# Best Bow Strings



## Mathews Z7 (Dec 18, 2009)

I have a bow that needs news strings put on it and dont know what kind i need to put on there


----------



## sc4x4truck (Mar 10, 2009)

Check out wicked1strings I have a set on my drenlin ld and put a set on my wifes pse chaos 0 peep rotation no stretch they shoot great.


----------



## Bohica (Jul 6, 2009)

+1 on Wicked1


----------



## Mathews Z7 (Dec 18, 2009)

sc4x4truck said:


> Check out wicked1strings I have a set on my drenlin ld and put a set on my wifes pse chaos 0 peep rotation no stretch they shoot great.


Where do ya get the wicked1strings at


----------



## CardiacKid74 (Jan 18, 2005)

Here is the link to wicked1strings post here on AT

http://www.archerytalk.com/vb/showthread.php?t=1082211

One color of your chioce in BCY or Brownell products runs 56.00 and 2 colors of your choice runs 66.00. This includes a 1 year no questions asked warranty, a tube of wax and your D-Loop rope. It truly is a deal you cant pass up.

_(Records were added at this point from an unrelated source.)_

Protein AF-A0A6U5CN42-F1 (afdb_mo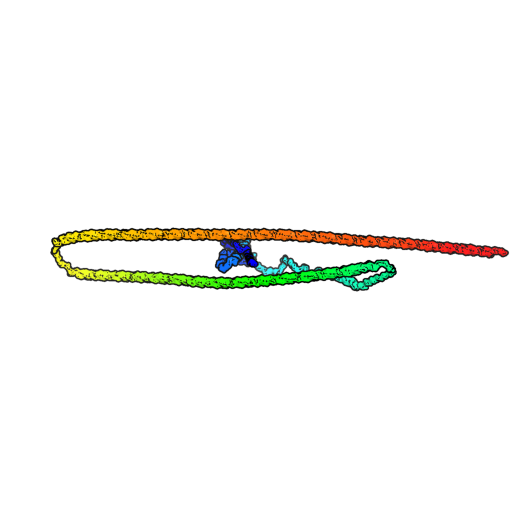nomer_lite)

Structure (mmCIF, N/CA/C/O backbone):
data_AF-A0A6U5CN42-F1
#
_entry.id   AF-A0A6U5CN42-F1
#
loop_
_atom_site.group_PDB
_atom_site.id
_atom_site.type_symbol
_atom_site.label_atom_id
_atom_site.label_alt_id
_atom_site.label_comp_id
_atom_site.label_asym_id
_atom_site.label_entity_id
_atom_site.label_seq_id
_atom_site.pdbx_PDB_ins_code
_atom_site.Cartn_x
_atom_site.Cartn_y
_atom_site.Cartn_z
_atom_site.occupancy
_atom_site.B_iso_or_equiv
_atom_site.auth_seq_id
_atom_site.auth_comp_id
_atom_site.auth_asym_id
_atom_site.auth_atom_id
_atom_site.pdbx_PDB_model_num
ATOM 1 N N . MET A 1 1 ? -4.078 33.436 4.418 1.00 45.72 1 MET A N 1
ATOM 2 C CA . MET A 1 1 ? -3.994 32.055 3.892 1.00 45.72 1 MET A CA 1
ATOM 3 C C . MET A 1 1 ? -4.808 31.161 4.809 1.00 45.72 1 MET A C 1
ATOM 5 O O . MET A 1 1 ? -4.598 31.270 6.013 1.00 45.72 1 MET A O 1
ATOM 9 N N . PRO A 1 2 ? -5.746 30.350 4.297 1.00 37.97 2 PRO A N 1
ATOM 10 C CA . PRO A 1 2 ? -6.448 29.387 5.137 1.00 37.97 2 PRO A CA 1
ATOM 11 C C . PRO A 1 2 ? -5.468 28.294 5.614 1.00 37.97 2 PRO A C 1
ATOM 13 O O . PRO A 1 2 ? -4.481 28.018 4.920 1.00 37.97 2 PRO A O 1
ATOM 16 N N . PRO A 1 3 ? -5.684 27.707 6.805 1.00 42.19 3 PRO A N 1
ATOM 17 C CA . PRO A 1 3 ? -4.809 26.678 7.353 1.00 42.19 3 PRO A CA 1
ATOM 18 C C . PRO A 1 3 ? -4.888 25.403 6.506 1.00 42.19 3 PRO A C 1
ATOM 20 O O . PRO A 1 3 ? -5.971 24.946 6.153 1.00 42.19 3 PRO A O 1
ATOM 23 N N . LYS A 1 4 ? -3.722 24.833 6.177 1.00 39.78 4 LYS A N 1
ATOM 24 C CA . LYS A 1 4 ? -3.610 23.538 5.496 1.00 39.78 4 LYS A CA 1
ATOM 25 C C . LYS A 1 4 ? -4.171 22.437 6.393 1.00 39.78 4 LYS A C 1
ATOM 27 O O . LYS A 1 4 ? -3.632 22.178 7.470 1.00 39.78 4 LYS A O 1
ATOM 32 N N . GLU A 1 5 ? -5.222 21.791 5.910 1.00 38.62 5 GLU A N 1
ATOM 33 C CA . GLU A 1 5 ? -5.762 20.551 6.452 1.00 38.62 5 GLU A CA 1
ATOM 34 C C . GLU A 1 5 ? -4.665 19.477 6.462 1.00 38.62 5 GLU A C 1
ATOM 36 O O . GLU A 1 5 ? -3.967 19.255 5.470 1.00 38.62 5 GLU A O 1
ATOM 41 N N . LYS A 1 6 ? -4.466 18.852 7.626 1.00 42.84 6 LYS A N 1
ATOM 42 C CA . LYS A 1 6 ? -3.579 17.698 7.776 1.00 42.84 6 LYS A CA 1
ATOM 43 C C . LYS A 1 6 ? -4.242 16.507 7.090 1.00 42.84 6 LYS A C 1
ATOM 45 O O . LYS A 1 6 ? -5.335 16.114 7.487 1.00 42.84 6 LYS A O 1
ATOM 50 N N . GLU A 1 7 ? -3.571 15.934 6.095 1.00 36.66 7 GLU A N 1
ATOM 51 C CA . GLU A 1 7 ? -3.989 14.667 5.495 1.00 36.66 7 GLU A CA 1
ATOM 52 C C . GLU A 1 7 ? -4.097 13.575 6.579 1.00 36.66 7 GLU A C 1
ATOM 54 O O . GLU A 1 7 ? -3.206 13.472 7.433 1.00 36.66 7 GLU A O 1
ATOM 59 N N . PRO A 1 8 ? -5.164 12.755 6.572 1.00 39.38 8 PRO A N 1
ATOM 60 C CA . PRO A 1 8 ? -5.293 11.643 7.499 1.00 39.38 8 PRO A CA 1
ATOM 61 C C . PRO A 1 8 ? -4.211 10.598 7.214 1.00 39.38 8 PRO A C 1
ATOM 63 O O . PRO A 1 8 ? -3.938 10.241 6.065 1.00 39.38 8 PRO A O 1
ATOM 66 N N . ALA A 1 9 ? -3.579 10.113 8.284 1.00 41.50 9 ALA A N 1
ATOM 67 C CA . ALA A 1 9 ? -2.622 9.021 8.224 1.00 41.50 9 ALA A CA 1
ATOM 68 C C . ALA A 1 9 ? -3.270 7.813 7.532 1.00 41.50 9 ALA A C 1
ATOM 70 O O . ALA A 1 9 ? -4.352 7.381 7.918 1.00 41.50 9 ALA A O 1
ATOM 71 N N . LYS A 1 10 ? -2.612 7.290 6.493 1.00 40.38 10 LYS A N 1
ATOM 72 C CA . LYS A 1 10 ? -3.023 6.063 5.804 1.00 40.38 10 LYS A CA 1
ATOM 73 C C . LYS A 1 10 ? -3.121 4.934 6.831 1.00 40.38 10 LYS A C 1
ATOM 75 O O . LYS A 1 10 ? -2.097 4.515 7.369 1.00 40.38 10 LYS A O 1
ATOM 80 N N . GLU A 1 11 ? -4.336 4.474 7.104 1.00 44.31 11 GLU A N 1
ATOM 81 C CA . GLU A 1 11 ? -4.576 3.272 7.896 1.00 44.31 11 GLU A CA 1
ATOM 82 C C . GLU A 1 11 ? -3.965 2.071 7.166 1.00 44.31 11 GLU A C 1
ATOM 84 O O . GLU A 1 11 ? -4.196 1.840 5.977 1.00 44.31 11 GLU A O 1
ATOM 89 N N . ASP A 1 12 ? -3.105 1.348 7.880 1.00 44.69 12 ASP A N 1
ATOM 90 C CA . ASP A 1 12 ? -2.485 0.109 7.420 1.00 44.69 12 ASP A CA 1
ATOM 91 C C . ASP A 1 12 ? -3.600 -0.914 7.110 1.00 44.69 12 ASP A C 1
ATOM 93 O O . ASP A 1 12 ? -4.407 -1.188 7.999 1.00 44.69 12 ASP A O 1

Wicked1Strings also carrys the new Astro Flight and Trophy material.


----------



## CardiacKid74 (Jan 18, 2005)

Mathews Z7 said:


> Where do ya get the wicked1strings at


Click on my link above and PM 909bowsniper. Tell Joe we sent you his way! He is top notch and knows his stuff!


----------



## DLJ (Feb 5, 2008)

I'd go VaporTrail but that's just me (& 1000's of others)

Quick Delivery, built to your specs, hard wearing and even see what your solor selection looks like before ordering

http://www.vaportrailarchery.com/strings.asp


----------



## OBAN (Jun 25, 2006)

www.sixxstrings.com is another place to get info for your strings questions. You can always send a PM to BOWGOD. He is the owner of SIXX STRINGS and has a ton of knowledge to help you with what you need. Good luck.


----------



## fusionstar (Oct 9, 2009)

All good strings. I recently got new strings from H & M Bowstrings. And I must say. They are really really well made. Really good price too. Little under 2 weeks for delivery for me. Im about to order a backup set in different colors.


----------



## no1huntmaster (Dec 30, 2006)

*strings*

H & M string are my choice....but be prepaired to wait ... this guy has quality strings but quite a back up, but worth the wait every time.:thumbs_up
I have not tried everyone on here of coarse. 
Buck nasty has sold me a really 
fine set as well.


----------



## johnh1720 (Apr 10, 2009)

Wicked1Strings. Joe knows his stuff,ships quickly,and puts out an awesome product.


----------



## hoythunter91 (Aug 8, 2008)

ssstrings


----------



## hoytslanger87 (Jan 31, 2008)

scott strings love mine since i tried them


----------



## Flat Line (Oct 2, 2009)

contact 909bowsniper here on AT he is the owner of wicked1strings he will hook you up!!


----------



## asa1485 (Jan 16, 2008)

Another vote for Vapor Trail.:thumbs_up


----------



## x-forced (Dec 10, 2009)

scorpion strings! i find them the best.


----------



## Dan7168 (Apr 20, 2009)

OBAN said:


> www.sixxstrings.com is another place to get info for your strings questions. You can always send a PM to BOWGOD. He is the owner of SIXX STRINGS and has a ton of knowledge to help you with what you need. Good luck.


+1 on Dave at SixxStrings


----------



## ChaseBaker (Jan 18, 2008)

M&R Bowstrings Inc. makers of the Heat Tempered Strings!


----------



## OBAN (Jun 25, 2006)

dan7168 said:


> +1 on dave at sixxstrings


ttt


----------



## Mathews Z7 (Dec 18, 2009)

ttt


----------



## reezen11 (Oct 22, 2009)

proline if you want a good set


----------



## corpralbarn (Jan 21, 2009)

Wicked 1 has some great looking sets. waiting on mine right now.


----------



## Butternut (Aug 2, 2005)

Sure as hell ain't Extreme!!!


----------



## Sham (Nov 22, 2009)

Ya Wicked1Strings makes a great product! Go with the Astroflight material IMO. Very pleased...


----------



## BJT81 (Feb 14, 2009)

*Americas Best*

America Best $99 dollars for the full set , free shipping 1 year warranty and the first time my peep didn't have to rotate it always draws straight back.There tolerances are +/- 0.010.

http://www.americasbestbowstrings.com/ordernow.htm


----------